Voltei ao alojamento onde o cabo-auxiliar tinha ficado cheio de dores. Aí, estava ele sentado, parecia pouco disposto a se levantar, mas iniciamos um curto diálogo.
− Como é, tá melhor?
− Nada. Acho que estou com febre também.
− Dá pra você me responder algumas perguntas?
− Sobre o quê?
− Fale-me alguma coisa sobre a rotina aqui no alojamento: uso dos banheiros na mesma hora em que estão fazendo a limpeza, desobediência do pessoal do GMM quanto ao toque de alvorada...
− Chefe, isso é uma caveira de burro. Eu mesmo já comuniquei, em outras oportunidades, ao contramestre que comunicou ao oficial de serviço, mas tudo continua como sempre. O senhor teve problema com o alojamento GMM?
− Deixa para lá. Veja se arranja um comprimido para tomar.  Daqui a pouco é hora da bandeira. Você vai ter de soprar esse apito.
− Pode deixar. Vou dar um jeito.
Depois desse papo, fui levado a refletir por uns instantes. Cheguei à conclusão de que aquilo era uma bomba prestes a explodir, para tanto bastava uma ação desavisada. A ação poderia ser de qualquer um. Comigo não seria uma exceção. O cenário parecia ideal, senão vejamos: além das minhas atribuições, executei outras, tanto do oficial de serviço, como do cabo-auxiliar. Era um forte candidato alvo.

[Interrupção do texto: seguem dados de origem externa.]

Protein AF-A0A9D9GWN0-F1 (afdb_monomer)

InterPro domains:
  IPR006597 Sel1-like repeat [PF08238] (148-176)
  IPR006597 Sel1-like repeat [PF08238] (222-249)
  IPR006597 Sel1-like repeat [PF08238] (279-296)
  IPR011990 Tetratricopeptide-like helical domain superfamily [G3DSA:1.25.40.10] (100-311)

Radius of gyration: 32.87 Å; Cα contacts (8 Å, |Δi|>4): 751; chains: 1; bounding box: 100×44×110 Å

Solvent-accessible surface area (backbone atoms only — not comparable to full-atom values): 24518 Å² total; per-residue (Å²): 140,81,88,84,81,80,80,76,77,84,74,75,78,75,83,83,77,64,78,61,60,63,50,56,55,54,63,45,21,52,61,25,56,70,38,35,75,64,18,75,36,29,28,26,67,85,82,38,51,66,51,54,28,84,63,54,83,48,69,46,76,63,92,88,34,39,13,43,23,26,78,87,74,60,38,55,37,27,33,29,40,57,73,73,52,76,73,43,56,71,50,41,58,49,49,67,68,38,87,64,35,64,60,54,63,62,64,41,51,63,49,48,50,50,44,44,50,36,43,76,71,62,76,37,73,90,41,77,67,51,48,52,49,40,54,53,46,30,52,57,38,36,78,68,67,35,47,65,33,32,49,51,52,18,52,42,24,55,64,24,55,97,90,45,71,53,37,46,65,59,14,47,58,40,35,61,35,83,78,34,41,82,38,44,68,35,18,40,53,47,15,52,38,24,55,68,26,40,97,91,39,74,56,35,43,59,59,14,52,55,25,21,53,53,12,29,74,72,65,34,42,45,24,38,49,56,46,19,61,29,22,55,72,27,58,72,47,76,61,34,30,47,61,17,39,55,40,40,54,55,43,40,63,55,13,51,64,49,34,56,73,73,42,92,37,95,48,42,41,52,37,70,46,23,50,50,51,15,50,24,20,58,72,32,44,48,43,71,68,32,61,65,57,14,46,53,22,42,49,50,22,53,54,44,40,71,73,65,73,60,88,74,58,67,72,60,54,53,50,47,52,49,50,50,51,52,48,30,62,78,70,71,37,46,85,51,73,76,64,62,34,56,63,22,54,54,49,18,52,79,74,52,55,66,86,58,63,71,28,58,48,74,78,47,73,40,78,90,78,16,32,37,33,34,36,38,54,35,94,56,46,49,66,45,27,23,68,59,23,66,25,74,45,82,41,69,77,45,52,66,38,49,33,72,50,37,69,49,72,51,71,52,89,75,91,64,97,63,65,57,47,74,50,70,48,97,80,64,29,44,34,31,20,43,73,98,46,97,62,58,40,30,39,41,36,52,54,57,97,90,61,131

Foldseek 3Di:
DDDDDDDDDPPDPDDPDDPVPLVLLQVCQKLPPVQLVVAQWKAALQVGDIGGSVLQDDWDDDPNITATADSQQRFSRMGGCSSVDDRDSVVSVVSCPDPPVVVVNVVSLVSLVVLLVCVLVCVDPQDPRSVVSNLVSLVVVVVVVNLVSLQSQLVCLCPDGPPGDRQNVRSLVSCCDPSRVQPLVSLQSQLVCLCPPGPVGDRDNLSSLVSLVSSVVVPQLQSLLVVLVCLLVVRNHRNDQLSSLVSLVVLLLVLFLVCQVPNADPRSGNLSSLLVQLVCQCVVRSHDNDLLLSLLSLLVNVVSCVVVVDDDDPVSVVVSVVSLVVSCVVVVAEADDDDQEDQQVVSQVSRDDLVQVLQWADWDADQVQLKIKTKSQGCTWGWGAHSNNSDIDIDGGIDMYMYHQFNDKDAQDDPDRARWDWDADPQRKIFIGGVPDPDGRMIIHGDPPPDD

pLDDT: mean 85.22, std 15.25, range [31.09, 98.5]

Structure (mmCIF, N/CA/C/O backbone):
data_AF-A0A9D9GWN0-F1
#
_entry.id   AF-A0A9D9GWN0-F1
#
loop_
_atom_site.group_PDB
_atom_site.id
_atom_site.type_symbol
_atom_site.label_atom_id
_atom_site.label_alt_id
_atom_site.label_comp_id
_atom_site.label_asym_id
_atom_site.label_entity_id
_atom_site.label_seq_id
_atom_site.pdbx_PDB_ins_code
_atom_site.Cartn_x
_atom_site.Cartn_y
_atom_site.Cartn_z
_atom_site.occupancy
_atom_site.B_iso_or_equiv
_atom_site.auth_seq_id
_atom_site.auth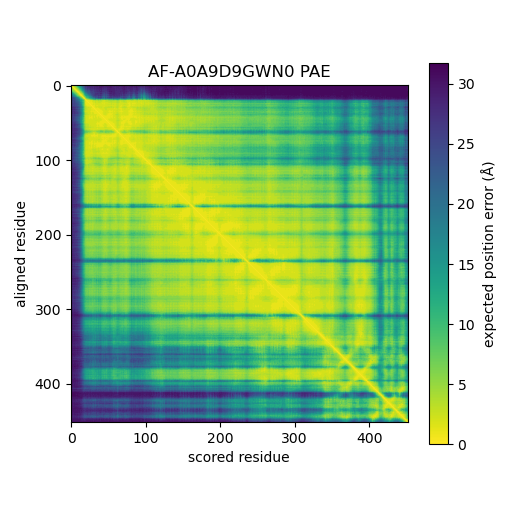_comp_id
_atom_site.auth_asym_id
_atom_site.auth_atom_id
_atom_site.pdbx_PDB_model_num
ATOM 1 N N . MET A 1 1 ? -50.563 25.634 77.135 1.00 35.12 1 MET A N 1
ATOM 2 C CA . MET A 1 1 ? -51.444 25.189 76.031 1.00 35.12 1 MET A CA 1
ATOM 3 C C . MET A 1 1 ? -51.081 26.005 74.799 1.00 35.12 1 MET A C 1
ATOM 5 O O . MET A 1 1 ? -51.100 27.214 74.913 1.00 35.12 1 MET A O 1
ATOM 9 N N . ASN A 1 2 ? -50.709 25.497 73.631 1.00 35.22 2 ASN A N 1
ATOM 10 C CA . ASN A 1 2 ? -50.318 24.169 73.181 1.00 35.22 2 ASN A CA 1
ATOM 11 C C . ASN A 1 2 ? -49.422 24.413 71.954 1.00 35.22 2 ASN A C 1
ATOM 13 O O . ASN A 1 2 ? -49.781 25.199 71.081 1.00 35.22 2 ASN A O 1
ATOM 17 N N . SER A 1 3 ? -48.260 23.769 71.913 1.00 31.09 3 SER A N 1
ATOM 18 C CA . SER A 1 3 ? -47.342 23.783 70.778 1.00 31.09 3 SER A CA 1
ATOM 19 C C . SER A 1 3 ? -47.878 22.884 69.662 1.00 31.09 3 SER A C 1
ATOM 21 O O . SER A 1 3 ? -48.126 21.696 69.869 1.00 31.09 3 SER A O 1
ATOM 23 N N . LEU A 1 4 ? -48.044 23.435 68.459 1.00 36.06 4 LEU A N 1
ATOM 24 C CA . LEU A 1 4 ? -48.335 22.650 67.261 1.00 36.06 4 LEU A CA 1
ATOM 25 C C . LEU A 1 4 ? -47.032 22.356 66.518 1.00 36.06 4 LEU A C 1
ATOM 27 O O . LEU A 1 4 ? -46.408 23.218 65.907 1.00 36.06 4 LEU A O 1
ATOM 31 N N . LYS A 1 5 ? -46.625 21.092 66.638 1.00 37.78 5 LYS A N 1
ATOM 32 C CA . LYS A 1 5 ? -45.505 20.445 65.959 1.00 37.78 5 LYS A CA 1
ATOM 33 C C . LYS A 1 5 ? -45.784 20.353 64.454 1.00 37.78 5 LYS A C 1
ATOM 35 O O . LYS A 1 5 ? -46.653 19.582 64.049 1.00 37.78 5 LYS A O 1
ATOM 40 N N . HIS A 1 6 ? -44.990 21.023 63.622 1.00 38.31 6 HIS A N 1
ATOM 41 C CA . HIS A 1 6 ? -44.807 20.593 62.236 1.00 38.31 6 HIS A CA 1
ATOM 42 C C . HIS A 1 6 ? -43.726 19.508 62.197 1.00 38.31 6 HIS A C 1
ATOM 44 O O . HIS A 1 6 ? -42.557 19.761 62.467 1.00 38.31 6 HIS A O 1
ATOM 50 N N . LYS A 1 7 ? -44.140 18.273 61.891 1.00 37.75 7 LYS A N 1
ATOM 51 C CA . LYS A 1 7 ? -43.236 17.158 61.592 1.00 37.75 7 LYS A CA 1
ATOM 52 C C . LYS A 1 7 ? -42.510 17.453 60.275 1.00 37.75 7 LYS A C 1
ATOM 54 O O . LYS A 1 7 ? -43.099 17.286 59.208 1.00 37.75 7 LYS A O 1
ATOM 59 N N . GLN A 1 8 ? -41.244 17.854 60.350 1.00 33.94 8 GLN A N 1
ATOM 60 C CA . GLN A 1 8 ? -40.300 17.626 59.258 1.00 33.94 8 GLN A CA 1
ATOM 61 C C . GLN A 1 8 ? -40.177 16.109 59.080 1.00 33.94 8 GLN A C 1
ATOM 63 O O . GLN A 1 8 ? -39.843 15.386 60.014 1.00 33.94 8 GLN A O 1
ATOM 68 N N . LYS A 1 9 ? -40.547 15.6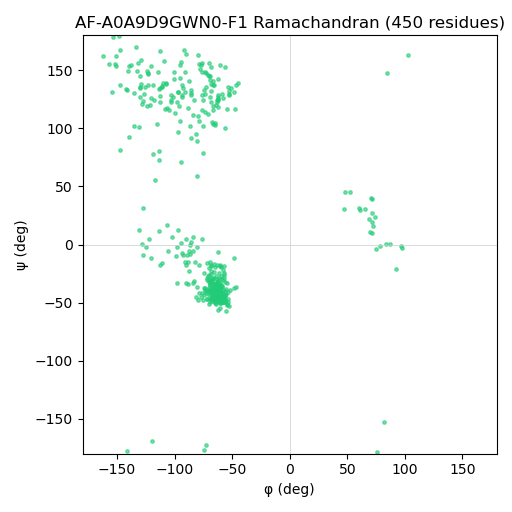15 57.896 1.00 35.97 9 LYS A N 1
ATOM 69 C CA . LYS A 1 9 ? -40.147 14.280 57.460 1.00 35.97 9 LYS A CA 1
ATOM 70 C C . LYS A 1 9 ? -38.656 14.365 57.168 1.00 35.97 9 LYS A C 1
ATOM 72 O O . LYS A 1 9 ? -38.276 15.044 56.217 1.00 35.97 9 LYS A O 1
ATOM 77 N N . ASP A 1 10 ? -37.855 13.686 57.978 1.00 32.34 10 ASP A N 1
ATOM 78 C CA . ASP A 1 10 ? -36.458 13.400 57.678 1.00 32.34 10 ASP A CA 1
ATOM 79 C C . ASP A 1 10 ? -36.391 12.674 56.329 1.00 32.34 10 ASP A C 1
ATOM 81 O O . ASP A 1 10 ? -36.695 11.485 56.208 1.00 32.34 10 ASP A O 1
ATOM 85 N N . ILE A 1 11 ? -36.054 13.419 55.277 1.00 38.00 11 ILE A N 1
ATOM 86 C CA . ILE A 1 11 ? -35.627 12.841 54.010 1.00 38.00 11 ILE A CA 1
ATOM 87 C C . ILE A 1 11 ? -34.203 12.370 54.275 1.00 38.00 11 ILE A C 1
ATOM 89 O O . ILE A 1 11 ? -33.283 13.183 54.343 1.00 38.00 11 ILE A O 1
ATOM 93 N N . ALA A 1 12 ? -34.040 11.062 54.480 1.00 32.94 12 ALA A N 1
ATOM 94 C CA . ALA A 1 12 ? -32.728 10.444 54.589 1.00 32.94 12 ALA A CA 1
ATOM 95 C C . ALA A 1 12 ? -31.847 10.917 53.415 1.00 32.94 12 ALA A C 1
ATOM 97 O O . ALA A 1 12 ? -32.311 10.884 52.266 1.00 32.94 12 ALA A O 1
ATOM 98 N N . PRO A 1 13 ? -30.608 11.376 53.667 1.00 35.19 13 PRO A N 1
ATOM 99 C CA . PRO A 1 13 ? -29.715 11.777 52.594 1.00 35.19 13 PRO A CA 1
ATOM 100 C C . PRO A 1 13 ? -29.529 10.584 51.653 1.00 35.19 13 PRO A C 1
ATOM 102 O O . PRO A 1 13 ? -29.191 9.481 52.090 1.00 35.19 13 PRO A O 1
ATOM 105 N N . LYS A 1 14 ? -29.791 10.788 50.354 1.00 35.56 14 LYS A N 1
ATOM 106 C CA . LYS A 1 14 ? -29.427 9.803 49.327 1.00 35.56 14 LYS A CA 1
ATOM 107 C C . LYS A 1 14 ? -27.936 9.501 49.508 1.00 35.56 14 LYS A C 1
ATOM 109 O O . LYS A 1 14 ? -27.168 10.455 49.642 1.00 35.56 14 LYS A O 1
ATOM 114 N N . PRO A 1 15 ? -27.515 8.226 49.528 1.00 34.69 15 PRO A N 1
ATOM 115 C CA . PRO A 1 15 ? -26.117 7.899 49.729 1.00 34.69 15 PRO A CA 1
ATOM 116 C C . PRO A 1 15 ? -25.327 8.443 48.539 1.00 34.69 15 PRO A C 1
ATOM 118 O O . PRO A 1 15 ? -25.384 7.900 47.437 1.00 34.69 15 PRO A O 1
ATOM 121 N N . HIS A 1 16 ? -24.612 9.541 48.760 1.00 38.69 16 HIS A N 1
ATOM 122 C CA . HIS A 1 16 ? -23.453 9.882 47.956 1.00 38.69 16 HIS A CA 1
ATOM 123 C C . HIS A 1 16 ? -22.415 8.786 48.224 1.00 38.69 16 HIS A C 1
ATOM 125 O O . HIS A 1 16 ? -21.819 8.743 49.297 1.00 38.69 16 HIS A O 1
ATOM 131 N N . LEU A 1 17 ? -22.268 7.850 47.286 1.00 42.78 17 LEU A N 1
ATOM 132 C CA . LEU A 1 17 ? -21.181 6.870 47.279 1.00 42.78 17 LEU A CA 1
ATOM 133 C C . LEU A 1 17 ? -20.031 7.411 46.419 1.00 42.78 17 LEU A C 1
ATOM 135 O O . LEU A 1 17 ? -20.262 8.031 45.382 1.00 42.78 17 LEU A O 1
ATOM 139 N N . ALA A 1 18 ? -18.819 7.232 46.943 1.00 45.47 18 ALA A N 1
ATOM 140 C CA . ALA A 1 18 ? -17.600 7.967 46.628 1.00 45.47 18 ALA A CA 1
ATOM 141 C C . ALA A 1 18 ? -16.914 7.533 45.321 1.00 45.47 18 ALA A C 1
ATOM 143 O O . ALA A 1 18 ? -16.972 6.366 44.943 1.00 45.47 18 ALA A O 1
ATOM 144 N N . GLU A 1 19 ? -16.146 8.449 44.724 1.00 56.19 19 GLU A N 1
ATOM 145 C CA . GLU A 1 19 ? -15.214 8.249 43.593 1.00 56.19 19 GLU A CA 1
ATOM 146 C C . GLU A 1 19 ? -14.253 7.040 43.739 1.00 56.19 19 GLU A C 1
ATOM 148 O O . GLU A 1 19 ? -13.606 6.641 42.773 1.00 56.19 19 GLU A O 1
ATOM 153 N N . GLY A 1 20 ? -14.162 6.421 44.922 1.00 75.25 20 GLY A N 1
ATOM 154 C CA . GLY A 1 20 ? -13.291 5.278 45.205 1.00 75.25 20 GLY A CA 1
ATOM 155 C C . GLY A 1 20 ? -13.740 3.925 44.637 1.00 75.25 20 GLY A C 1
ATOM 156 O O . GLY A 1 20 ? -12.880 3.077 44.424 1.00 75.25 20 GLY A O 1
ATOM 157 N N . GLU A 1 21 ? -15.036 3.692 44.367 1.00 85.31 21 GLU A N 1
ATOM 158 C CA . GLU A 1 21 ? -15.483 2.374 43.862 1.00 85.31 21 GLU A CA 1
ATOM 159 C C . GLU A 1 21 ? -15.009 2.142 42.423 1.00 85.31 21 GLU A C 1
ATOM 161 O O . GLU A 1 21 ? -14.373 1.129 42.154 1.00 85.31 21 GLU A O 1
ATOM 166 N N . LEU A 1 22 ? -15.253 3.088 41.506 1.00 86.94 22 LEU A N 1
ATOM 167 C CA . LEU A 1 22 ? -14.769 2.985 40.126 1.00 86.94 22 LEU A CA 1
ATOM 168 C C . LEU A 1 22 ? -13.242 2.864 40.076 1.00 86.94 22 LEU A C 1
ATOM 170 O O . LEU A 1 22 ? -12.731 2.009 39.361 1.00 86.94 22 LEU A O 1
ATOM 174 N N . LYS A 1 23 ? -12.526 3.667 40.875 1.00 88.69 23 LYS A N 1
ATOM 175 C CA . LYS A 1 23 ? -11.064 3.601 40.960 1.00 88.69 23 LYS A CA 1
ATOM 176 C C . LYS A 1 23 ? -10.572 2.203 41.341 1.00 88.69 23 LYS A C 1
ATOM 178 O O . LYS A 1 23 ? -9.668 1.704 40.687 1.00 88.69 23 LYS A O 1
ATOM 183 N N . ALA A 1 24 ? -11.214 1.550 42.313 1.00 91.31 24 ALA A N 1
ATOM 184 C CA . ALA A 1 24 ? -10.853 0.188 42.692 1.00 91.31 24 ALA A CA 1
ATOM 185 C C . ALA A 1 24 ? -10.942 -0.775 41.499 1.00 91.31 24 ALA A C 1
ATOM 187 O O . ALA A 1 24 ? -10.013 -1.532 41.270 1.00 91.31 24 ALA A O 1
ATOM 188 N N . TYR A 1 25 ? -12.000 -0.714 40.683 1.00 93.88 25 TYR A N 1
ATOM 189 C CA . TYR A 1 25 ? -12.078 -1.550 39.476 1.00 93.88 25 TYR A CA 1
ATOM 190 C C . TYR A 1 25 ? -10.998 -1.201 38.447 1.00 93.88 25 TYR A C 1
ATOM 192 O O . TYR A 1 25 ? -10.447 -2.104 37.827 1.00 93.88 25 TYR A O 1
ATOM 200 N N . LEU A 1 26 ? -10.693 0.086 38.257 1.00 90.31 26 LEU A N 1
ATOM 201 C CA . LEU A 1 26 ? -9.673 0.529 37.302 1.00 90.31 26 LEU A CA 1
ATOM 202 C C . LEU A 1 26 ? -8.272 0.048 37.682 1.00 90.31 26 LEU A C 1
ATOM 204 O O . LEU A 1 26 ? -7.531 -0.383 36.800 1.00 90.31 26 LEU A O 1
ATOM 208 N N . ASP A 1 27 ? -7.939 0.047 38.972 1.00 91.69 27 ASP A N 1
ATOM 209 C CA . ASP A 1 27 ? -6.650 -0.444 39.469 1.00 91.69 27 ASP A CA 1
ATOM 210 C C . ASP A 1 27 ? -6.429 -1.932 39.106 1.00 91.69 27 ASP A C 1
ATOM 212 O O . ASP A 1 27 ? -5.295 -2.343 38.880 1.00 91.69 27 ASP A O 1
ATOM 216 N N . HIS A 1 28 ? -7.507 -2.711 38.934 1.00 95.38 28 HIS A N 1
ATOM 217 C CA . HIS A 1 28 ? -7.477 -4.121 38.513 1.00 95.38 28 HIS A CA 1
ATOM 218 C C . HIS A 1 28 ? -7.550 -4.344 36.986 1.00 95.38 28 HIS A C 1
ATOM 220 O O . HIS A 1 28 ? -7.615 -5.481 36.521 1.00 95.38 28 HIS A O 1
ATOM 226 N N . THR A 1 29 ? -7.537 -3.282 36.174 1.00 93.31 29 THR A N 1
ATOM 227 C CA . THR A 1 29 ? -7.453 -3.401 34.698 1.00 93.31 29 THR A CA 1
ATOM 228 C C . THR A 1 29 ? -6.024 -3.345 34.163 1.00 93.31 29 THR A C 1
ATOM 230 O O . THR A 1 29 ? -5.802 -3.555 32.973 1.00 93.31 29 THR A O 1
ATOM 233 N N . SER A 1 30 ? -5.052 -3.026 35.020 1.00 91.38 30 SER A N 1
ATOM 234 C CA . SER A 1 30 ? -3.651 -2.855 34.640 1.00 91.38 30 SER A CA 1
ATOM 235 C C . SER A 1 30 ? -2.793 -3.970 35.209 1.00 91.38 30 SER A C 1
ATOM 237 O O . SER A 1 30 ? -2.936 -4.290 36.384 1.00 91.38 30 SER A O 1
ATOM 239 N N . ASP A 1 31 ? -1.880 -4.505 34.394 1.00 93.62 31 ASP A N 1
ATOM 240 C CA . ASP A 1 31 ? -0.925 -5.542 34.811 1.00 93.62 31 ASP A CA 1
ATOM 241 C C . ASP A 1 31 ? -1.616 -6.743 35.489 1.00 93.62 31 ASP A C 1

Alguma coisa tinha que ser feita. Lembrei-me do velho C-9 (livro de quarto dos sinaleiros dos navios e de postos de sinais) onde todas as ocorrências eram registradas, muitas vezes, para posterior análise. Não era esse o caso. Alguma coisa me dizia que o fato deveria chegar às mãos de alguém para ser divulgado por ocasião da formatura de parada a ser realizada aí por volta das 9h30. Não podia contar com o oficial de serviço pois ele não estaria presente. O tempo voava.
Decidi redigir um texto informal, encimado pelo seguinte assunto: “Irregularidades observadas no turno de serviço”.
Fiz um resumo das mais “cabeludas”. Dei ênfase ao observado no alojamento do GMM. Depois, entreguei ao oficial encarregado de Pessoal e pedi que, se possível, o divulgasse por ocasião da formatura de parada (essa formatura era composta por todos os oficiais chefes de unidades e por praças representando o superior quando este não pudesse estar presente). Nessa oportunidade, o comandante do órgão ou seu preposto transmitia as notícias relevantes do dia (ordens, recomendações, avisos entre outros).
Na hora de costume, o pessoal formado inclusive eu, não poderia perder aquele evento. Chega o chefe do Estado-Maior do CNB, que após os procedimentos de praxe, deu início à sua fala com a seguinte frase:
− O encarregado de Pessoal deve colar o sargento contramestre no livro de castigo (pausa), imagine que passei há pouco pelo alojamento do Gabinete no quarto andar e observei que ainda havia gente dormindo lá. Ele deixou de cumprir com suas obrigações...
Nesse instante, foi interrompido formalmente pelo encarregado de Pessoal:
− Comandante, receio que isso não vá ser necessário porque estou de posse de um relatório feito pelo contramestre.
− O que diz o relatório?
− Entre outros assuntos, relata que o pessoal do alojamento do Gabinete alega não estar obrigado a seguir a rotina do Comando...
O comandante ficou calado por uns instantes.
− Nesse caso, retiro o que disse. Mas você (dirigindo-se ao encarregado de Pessoal) se entenda com o encarregado de Pessoal do Gabinete. Se for necessário, faremos um comunicado formal. De preferência ainda hoje. Essa situação não pode continuar.
Seguem-se então as demais informações programadas.
Quando ouvi o comandante ordenar para que o contramestre fosse colocado no “Livro de Castigo” – Livro Registro das Contravenções Disciplinares −,meu cérebro, como um todo, estremeceu. Imaginei que as ameaças feitas, tinham caminhado muito rápido; vejo-me embarcando num caminhão “pau-de-arara” para servir no Estado do Mato Grosso. Bendita pausa. Depois dela, veio o relaxamento. O cérebro direito e o esquerdo se cumprimentaram. Ambos haviam contribuído para que eu tivesse adotado a ação requerida – comunicar formal e imediatamente a pessoa certa as irregularidades observadas.
Como visto, nem tudo deu errado. Porém, é bom não se esquecer do conselho do Criador: “Se queres que eu te ajude, faze a tua parte que eu farei a minha”.


(*) Veterano, escritor, publicou Memórias de uma Tríplice Jornada.